--- Records for this task Enclosed Below ---

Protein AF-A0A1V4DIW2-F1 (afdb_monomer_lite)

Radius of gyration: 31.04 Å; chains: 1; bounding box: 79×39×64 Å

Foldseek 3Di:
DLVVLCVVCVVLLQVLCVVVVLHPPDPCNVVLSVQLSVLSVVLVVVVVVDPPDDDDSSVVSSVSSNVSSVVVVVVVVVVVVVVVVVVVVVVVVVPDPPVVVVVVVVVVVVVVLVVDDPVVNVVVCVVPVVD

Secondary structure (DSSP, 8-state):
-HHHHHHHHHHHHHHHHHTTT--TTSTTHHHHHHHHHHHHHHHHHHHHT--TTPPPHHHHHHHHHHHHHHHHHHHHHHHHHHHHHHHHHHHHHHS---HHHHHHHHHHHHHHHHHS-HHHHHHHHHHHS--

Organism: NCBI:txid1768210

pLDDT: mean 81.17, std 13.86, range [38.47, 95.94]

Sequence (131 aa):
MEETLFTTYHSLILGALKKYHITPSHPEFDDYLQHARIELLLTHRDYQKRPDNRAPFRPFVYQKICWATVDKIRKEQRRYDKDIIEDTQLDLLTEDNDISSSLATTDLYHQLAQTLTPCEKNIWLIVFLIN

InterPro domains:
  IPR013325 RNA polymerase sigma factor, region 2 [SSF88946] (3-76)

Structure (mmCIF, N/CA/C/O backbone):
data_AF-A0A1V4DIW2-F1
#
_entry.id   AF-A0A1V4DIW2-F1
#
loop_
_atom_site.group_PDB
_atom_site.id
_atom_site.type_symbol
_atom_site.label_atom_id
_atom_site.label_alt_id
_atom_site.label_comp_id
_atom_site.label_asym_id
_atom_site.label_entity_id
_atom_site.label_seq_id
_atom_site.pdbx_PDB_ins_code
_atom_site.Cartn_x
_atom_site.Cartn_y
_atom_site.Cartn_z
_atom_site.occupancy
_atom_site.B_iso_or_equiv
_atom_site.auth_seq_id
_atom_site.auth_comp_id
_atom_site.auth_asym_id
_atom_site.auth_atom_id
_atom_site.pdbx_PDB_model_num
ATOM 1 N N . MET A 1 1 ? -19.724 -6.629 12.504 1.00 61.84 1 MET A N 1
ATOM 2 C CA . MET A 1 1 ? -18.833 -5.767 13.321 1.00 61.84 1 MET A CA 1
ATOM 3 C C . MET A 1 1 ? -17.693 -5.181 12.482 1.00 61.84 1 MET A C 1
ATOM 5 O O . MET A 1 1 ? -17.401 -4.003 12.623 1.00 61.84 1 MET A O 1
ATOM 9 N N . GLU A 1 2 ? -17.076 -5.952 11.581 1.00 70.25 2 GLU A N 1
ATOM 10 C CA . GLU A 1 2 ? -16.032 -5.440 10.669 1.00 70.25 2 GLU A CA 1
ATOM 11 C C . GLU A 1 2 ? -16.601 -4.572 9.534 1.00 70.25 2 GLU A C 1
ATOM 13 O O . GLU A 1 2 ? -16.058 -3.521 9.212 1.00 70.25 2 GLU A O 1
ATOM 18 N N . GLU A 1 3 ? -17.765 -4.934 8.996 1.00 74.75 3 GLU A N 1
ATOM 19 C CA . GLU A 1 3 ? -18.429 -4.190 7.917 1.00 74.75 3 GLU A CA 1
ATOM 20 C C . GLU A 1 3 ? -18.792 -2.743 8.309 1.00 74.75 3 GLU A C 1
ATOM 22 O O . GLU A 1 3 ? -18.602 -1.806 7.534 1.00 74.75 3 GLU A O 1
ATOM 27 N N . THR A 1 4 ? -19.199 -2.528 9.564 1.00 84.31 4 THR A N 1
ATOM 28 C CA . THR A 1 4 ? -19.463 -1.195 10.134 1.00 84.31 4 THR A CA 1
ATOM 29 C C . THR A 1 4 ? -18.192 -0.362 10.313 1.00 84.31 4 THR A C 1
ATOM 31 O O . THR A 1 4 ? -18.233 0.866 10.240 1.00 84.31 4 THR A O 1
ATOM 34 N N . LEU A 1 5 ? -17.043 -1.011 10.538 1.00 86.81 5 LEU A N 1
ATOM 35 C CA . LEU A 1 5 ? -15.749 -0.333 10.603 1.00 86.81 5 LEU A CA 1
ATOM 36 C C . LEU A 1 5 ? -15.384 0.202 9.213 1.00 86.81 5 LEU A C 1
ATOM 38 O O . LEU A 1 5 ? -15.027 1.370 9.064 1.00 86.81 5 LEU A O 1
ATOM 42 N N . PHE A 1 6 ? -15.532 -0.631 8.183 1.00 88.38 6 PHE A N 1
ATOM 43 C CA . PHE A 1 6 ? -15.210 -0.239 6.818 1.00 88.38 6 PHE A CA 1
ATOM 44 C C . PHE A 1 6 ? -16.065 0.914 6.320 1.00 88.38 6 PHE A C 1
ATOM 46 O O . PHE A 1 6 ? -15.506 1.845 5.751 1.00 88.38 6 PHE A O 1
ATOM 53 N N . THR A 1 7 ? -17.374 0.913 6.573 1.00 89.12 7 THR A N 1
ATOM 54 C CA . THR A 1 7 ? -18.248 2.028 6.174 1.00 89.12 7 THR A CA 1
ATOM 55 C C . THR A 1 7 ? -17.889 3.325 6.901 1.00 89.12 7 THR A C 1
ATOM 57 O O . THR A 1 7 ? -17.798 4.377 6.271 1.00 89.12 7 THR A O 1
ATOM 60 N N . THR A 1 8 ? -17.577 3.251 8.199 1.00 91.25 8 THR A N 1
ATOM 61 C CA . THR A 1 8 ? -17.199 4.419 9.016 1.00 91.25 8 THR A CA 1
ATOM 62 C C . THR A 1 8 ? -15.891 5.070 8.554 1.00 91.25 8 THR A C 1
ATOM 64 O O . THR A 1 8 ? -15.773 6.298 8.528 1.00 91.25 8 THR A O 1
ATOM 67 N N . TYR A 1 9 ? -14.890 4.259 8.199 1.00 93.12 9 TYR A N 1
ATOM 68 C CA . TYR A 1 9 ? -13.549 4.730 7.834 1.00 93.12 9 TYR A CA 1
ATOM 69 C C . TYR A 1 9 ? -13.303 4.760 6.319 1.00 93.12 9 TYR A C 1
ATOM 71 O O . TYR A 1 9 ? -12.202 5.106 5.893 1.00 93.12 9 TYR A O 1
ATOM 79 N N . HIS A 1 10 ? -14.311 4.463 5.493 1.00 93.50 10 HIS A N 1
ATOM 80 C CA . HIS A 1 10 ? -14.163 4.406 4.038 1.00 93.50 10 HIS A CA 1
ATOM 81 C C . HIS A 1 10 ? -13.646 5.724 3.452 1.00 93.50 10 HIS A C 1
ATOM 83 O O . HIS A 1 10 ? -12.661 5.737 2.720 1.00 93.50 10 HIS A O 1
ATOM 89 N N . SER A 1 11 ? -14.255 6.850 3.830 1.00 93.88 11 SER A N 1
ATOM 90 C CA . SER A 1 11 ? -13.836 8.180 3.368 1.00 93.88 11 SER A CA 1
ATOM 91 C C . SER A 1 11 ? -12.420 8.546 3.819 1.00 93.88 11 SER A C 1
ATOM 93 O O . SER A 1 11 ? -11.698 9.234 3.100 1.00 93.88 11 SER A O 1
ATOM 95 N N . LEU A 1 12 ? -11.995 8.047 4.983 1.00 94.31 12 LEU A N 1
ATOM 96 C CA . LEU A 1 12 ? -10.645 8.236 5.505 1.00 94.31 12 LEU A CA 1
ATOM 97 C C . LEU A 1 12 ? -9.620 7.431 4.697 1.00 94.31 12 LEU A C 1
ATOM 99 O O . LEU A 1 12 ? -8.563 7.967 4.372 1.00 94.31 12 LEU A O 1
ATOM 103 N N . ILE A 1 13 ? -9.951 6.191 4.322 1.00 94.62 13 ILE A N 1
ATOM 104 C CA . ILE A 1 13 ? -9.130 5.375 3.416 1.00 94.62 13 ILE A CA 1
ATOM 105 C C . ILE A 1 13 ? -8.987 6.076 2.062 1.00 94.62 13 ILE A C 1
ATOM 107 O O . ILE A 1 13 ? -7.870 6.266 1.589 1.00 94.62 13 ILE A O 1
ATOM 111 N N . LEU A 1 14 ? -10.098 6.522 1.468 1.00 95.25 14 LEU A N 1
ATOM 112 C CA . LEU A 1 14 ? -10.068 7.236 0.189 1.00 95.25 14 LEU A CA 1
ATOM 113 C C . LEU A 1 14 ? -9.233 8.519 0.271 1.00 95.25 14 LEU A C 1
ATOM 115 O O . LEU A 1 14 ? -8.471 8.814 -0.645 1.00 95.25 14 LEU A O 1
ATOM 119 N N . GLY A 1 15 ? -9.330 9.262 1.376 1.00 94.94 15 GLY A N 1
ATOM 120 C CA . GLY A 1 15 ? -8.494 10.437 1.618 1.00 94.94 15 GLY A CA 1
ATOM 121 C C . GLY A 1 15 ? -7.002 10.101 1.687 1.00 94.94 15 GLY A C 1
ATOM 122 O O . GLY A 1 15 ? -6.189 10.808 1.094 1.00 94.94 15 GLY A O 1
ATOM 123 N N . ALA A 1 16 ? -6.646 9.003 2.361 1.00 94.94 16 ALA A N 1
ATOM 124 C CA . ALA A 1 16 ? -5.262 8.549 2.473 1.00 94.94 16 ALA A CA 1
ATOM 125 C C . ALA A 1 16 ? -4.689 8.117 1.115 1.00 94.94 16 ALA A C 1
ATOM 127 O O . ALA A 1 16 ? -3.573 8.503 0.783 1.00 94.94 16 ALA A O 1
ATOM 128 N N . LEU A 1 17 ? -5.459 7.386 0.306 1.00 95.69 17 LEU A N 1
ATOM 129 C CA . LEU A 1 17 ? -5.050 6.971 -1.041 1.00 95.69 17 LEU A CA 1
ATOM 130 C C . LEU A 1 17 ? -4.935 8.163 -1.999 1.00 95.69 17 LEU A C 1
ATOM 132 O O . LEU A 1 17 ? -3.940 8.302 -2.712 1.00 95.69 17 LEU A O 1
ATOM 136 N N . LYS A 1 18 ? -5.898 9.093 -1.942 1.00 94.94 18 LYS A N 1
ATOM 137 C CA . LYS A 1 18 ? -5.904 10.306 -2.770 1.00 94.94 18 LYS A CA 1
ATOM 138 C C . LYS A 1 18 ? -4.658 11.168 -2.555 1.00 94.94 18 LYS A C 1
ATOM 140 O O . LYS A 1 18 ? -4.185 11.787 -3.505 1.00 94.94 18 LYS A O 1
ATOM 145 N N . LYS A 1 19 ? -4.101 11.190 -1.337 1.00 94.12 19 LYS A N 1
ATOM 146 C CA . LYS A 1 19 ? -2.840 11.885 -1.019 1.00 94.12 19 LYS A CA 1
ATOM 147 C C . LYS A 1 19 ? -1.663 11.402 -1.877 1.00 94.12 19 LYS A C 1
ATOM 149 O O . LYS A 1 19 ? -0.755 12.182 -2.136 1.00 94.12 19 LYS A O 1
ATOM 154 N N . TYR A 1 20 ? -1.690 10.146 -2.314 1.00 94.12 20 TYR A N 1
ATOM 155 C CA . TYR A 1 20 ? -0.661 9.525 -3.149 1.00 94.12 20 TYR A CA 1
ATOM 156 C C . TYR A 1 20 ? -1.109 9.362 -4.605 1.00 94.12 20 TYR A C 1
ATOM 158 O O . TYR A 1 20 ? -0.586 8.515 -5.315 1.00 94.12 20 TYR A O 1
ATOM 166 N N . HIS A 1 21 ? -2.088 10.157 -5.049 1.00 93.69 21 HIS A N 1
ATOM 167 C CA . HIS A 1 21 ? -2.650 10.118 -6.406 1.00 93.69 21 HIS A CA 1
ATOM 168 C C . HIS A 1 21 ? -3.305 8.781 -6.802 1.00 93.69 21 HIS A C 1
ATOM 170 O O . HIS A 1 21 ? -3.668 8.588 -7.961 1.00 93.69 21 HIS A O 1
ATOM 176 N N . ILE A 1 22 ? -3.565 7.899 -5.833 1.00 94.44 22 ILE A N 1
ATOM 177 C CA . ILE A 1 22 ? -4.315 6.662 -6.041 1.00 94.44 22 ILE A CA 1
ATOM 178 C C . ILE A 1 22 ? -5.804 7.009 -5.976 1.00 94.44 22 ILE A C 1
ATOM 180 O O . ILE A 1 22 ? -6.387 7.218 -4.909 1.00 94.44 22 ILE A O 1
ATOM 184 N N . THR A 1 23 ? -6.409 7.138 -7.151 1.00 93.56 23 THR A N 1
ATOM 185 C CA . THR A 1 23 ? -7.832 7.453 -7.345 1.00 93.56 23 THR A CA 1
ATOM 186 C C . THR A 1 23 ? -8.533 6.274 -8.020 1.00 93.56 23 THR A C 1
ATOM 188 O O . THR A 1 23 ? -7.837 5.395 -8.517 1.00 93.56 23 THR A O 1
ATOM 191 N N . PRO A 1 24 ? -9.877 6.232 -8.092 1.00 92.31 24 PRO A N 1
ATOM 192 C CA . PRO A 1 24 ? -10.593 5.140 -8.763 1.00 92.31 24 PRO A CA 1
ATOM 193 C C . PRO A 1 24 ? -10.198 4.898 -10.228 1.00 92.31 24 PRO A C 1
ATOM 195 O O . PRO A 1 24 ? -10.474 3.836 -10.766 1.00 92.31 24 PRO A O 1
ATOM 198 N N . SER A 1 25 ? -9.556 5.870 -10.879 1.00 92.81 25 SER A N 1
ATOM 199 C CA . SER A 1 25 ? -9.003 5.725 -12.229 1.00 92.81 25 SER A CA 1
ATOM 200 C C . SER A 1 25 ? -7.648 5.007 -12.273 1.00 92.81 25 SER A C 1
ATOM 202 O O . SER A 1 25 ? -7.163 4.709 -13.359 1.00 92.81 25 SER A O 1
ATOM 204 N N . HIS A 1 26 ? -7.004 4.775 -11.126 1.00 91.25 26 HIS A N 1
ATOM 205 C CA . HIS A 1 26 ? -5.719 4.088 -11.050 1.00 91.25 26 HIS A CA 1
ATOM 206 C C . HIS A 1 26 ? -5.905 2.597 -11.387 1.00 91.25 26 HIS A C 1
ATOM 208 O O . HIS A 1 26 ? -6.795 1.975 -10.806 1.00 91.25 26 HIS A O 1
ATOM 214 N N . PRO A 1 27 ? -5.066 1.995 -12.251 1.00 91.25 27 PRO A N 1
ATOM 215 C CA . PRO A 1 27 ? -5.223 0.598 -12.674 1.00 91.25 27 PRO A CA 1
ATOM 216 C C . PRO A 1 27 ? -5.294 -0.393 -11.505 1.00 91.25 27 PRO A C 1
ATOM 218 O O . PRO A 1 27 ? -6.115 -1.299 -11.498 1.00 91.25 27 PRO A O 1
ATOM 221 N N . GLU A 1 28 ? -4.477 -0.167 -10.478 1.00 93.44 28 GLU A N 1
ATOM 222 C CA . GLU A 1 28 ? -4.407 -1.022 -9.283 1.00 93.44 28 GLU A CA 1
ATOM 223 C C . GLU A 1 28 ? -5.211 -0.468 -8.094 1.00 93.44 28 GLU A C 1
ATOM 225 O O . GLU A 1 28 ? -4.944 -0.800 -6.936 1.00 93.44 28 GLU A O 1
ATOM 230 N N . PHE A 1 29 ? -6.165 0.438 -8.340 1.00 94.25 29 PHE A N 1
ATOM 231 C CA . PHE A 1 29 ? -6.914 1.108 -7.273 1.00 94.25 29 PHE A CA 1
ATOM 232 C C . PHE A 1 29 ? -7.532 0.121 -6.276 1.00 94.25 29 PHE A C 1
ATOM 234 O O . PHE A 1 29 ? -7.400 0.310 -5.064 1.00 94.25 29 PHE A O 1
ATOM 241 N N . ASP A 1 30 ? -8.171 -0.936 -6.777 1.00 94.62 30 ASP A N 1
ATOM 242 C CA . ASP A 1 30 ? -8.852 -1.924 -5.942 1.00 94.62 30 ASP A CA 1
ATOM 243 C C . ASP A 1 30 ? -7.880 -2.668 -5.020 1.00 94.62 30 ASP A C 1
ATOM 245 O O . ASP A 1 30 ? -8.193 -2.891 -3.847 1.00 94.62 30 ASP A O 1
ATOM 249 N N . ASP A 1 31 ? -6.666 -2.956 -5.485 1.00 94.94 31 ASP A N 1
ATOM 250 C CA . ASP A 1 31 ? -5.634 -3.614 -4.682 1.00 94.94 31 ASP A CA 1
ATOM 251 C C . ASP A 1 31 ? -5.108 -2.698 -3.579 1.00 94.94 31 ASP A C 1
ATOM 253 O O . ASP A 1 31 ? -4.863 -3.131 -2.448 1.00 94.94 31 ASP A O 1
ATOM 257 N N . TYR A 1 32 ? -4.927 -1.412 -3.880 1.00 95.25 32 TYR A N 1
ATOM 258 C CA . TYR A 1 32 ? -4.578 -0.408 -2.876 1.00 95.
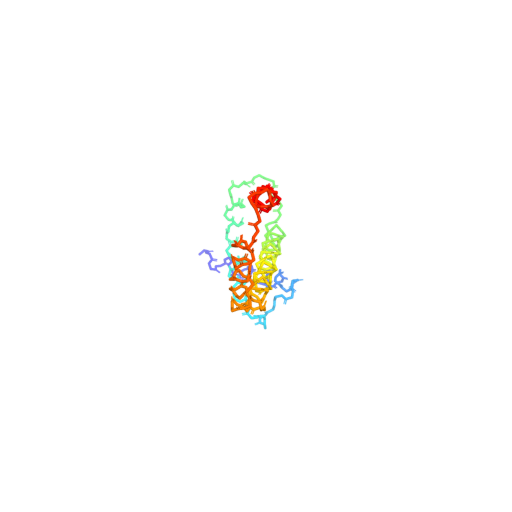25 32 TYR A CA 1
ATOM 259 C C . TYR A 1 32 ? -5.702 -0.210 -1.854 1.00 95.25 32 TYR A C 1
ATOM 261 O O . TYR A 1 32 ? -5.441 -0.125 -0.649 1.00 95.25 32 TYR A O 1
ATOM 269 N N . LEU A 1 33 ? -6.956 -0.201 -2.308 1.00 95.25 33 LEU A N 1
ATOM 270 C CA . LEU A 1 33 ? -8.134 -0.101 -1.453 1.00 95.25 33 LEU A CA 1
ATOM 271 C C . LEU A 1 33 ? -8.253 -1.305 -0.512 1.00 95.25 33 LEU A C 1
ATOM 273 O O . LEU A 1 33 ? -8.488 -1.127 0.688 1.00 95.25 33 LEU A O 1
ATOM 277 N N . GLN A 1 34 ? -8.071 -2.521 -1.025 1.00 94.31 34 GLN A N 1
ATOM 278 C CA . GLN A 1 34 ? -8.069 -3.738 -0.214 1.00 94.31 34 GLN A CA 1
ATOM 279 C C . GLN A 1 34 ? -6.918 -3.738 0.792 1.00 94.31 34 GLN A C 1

--- End of Enclosed Records for this task ---

## [Work item]
Among the entries above, find the line with "ATOM 69 C C" and the line with "ATOM 97 C C"; give again exactly these two lines and all lines between them.

## [Answer area]
ATOM 69 C C . TYR A 1 9 ? -13.303 4.760 6.319 1.00 93.12 9 TYR A C 1
ATOM 71 O O . TYR A 1 9 ? -12.202 5.106 5.893 1.00 93.12 9 TYR A O 1
ATOM 79 N N . HIS A 1 10 ? -14.311 4.463 5.493 1.00 93.50 10 HIS A N 1
ATOM 80 C CA . HIS A 1 10 ? -14.163 4.406 4.038 1.00 93.50 10 HIS A CA 1
ATOM 81 C C . HIS A 1 10 ? -13.646 5.724 3.452 1.00 93.50 10 HIS A C 1
ATOM 83 O O . HIS A 1 10 ? -12.661 5.737 2.720 1.00 93.50 10 HIS A O 1
ATOM 89 N N . SER A 1 11 ? -14.255 6.850 3.830 1.00 93.88 11 SER A N 1
ATOM 90 C CA . SER A 1 11 ? -13.836 8.180 3.368 1.00 93.88 11 SER A CA 1
ATOM 91 C C . SER A 1 11 ? -12.420 8.546 3.819 1.00 93.88 11 SER A C 1
ATOM 93 O O . SER A 1 11 ? -11.698 9.234 3.100 1.00 93.88 11 SER A O 1
ATOM 95 N N . LEU A 1 12 ? -11.995 8.047 4.983 1.00 94.31 12 LEU A N 1
ATOM 96 C CA . LEU A 1 12 ? -10.645 8.236 5.505 1.00 94.31 12 LEU A CA 1
ATOM 97 C C . LEU A 1 12 ? -9.620 7.431 4.697 1.00 94.31 12 LEU A C 1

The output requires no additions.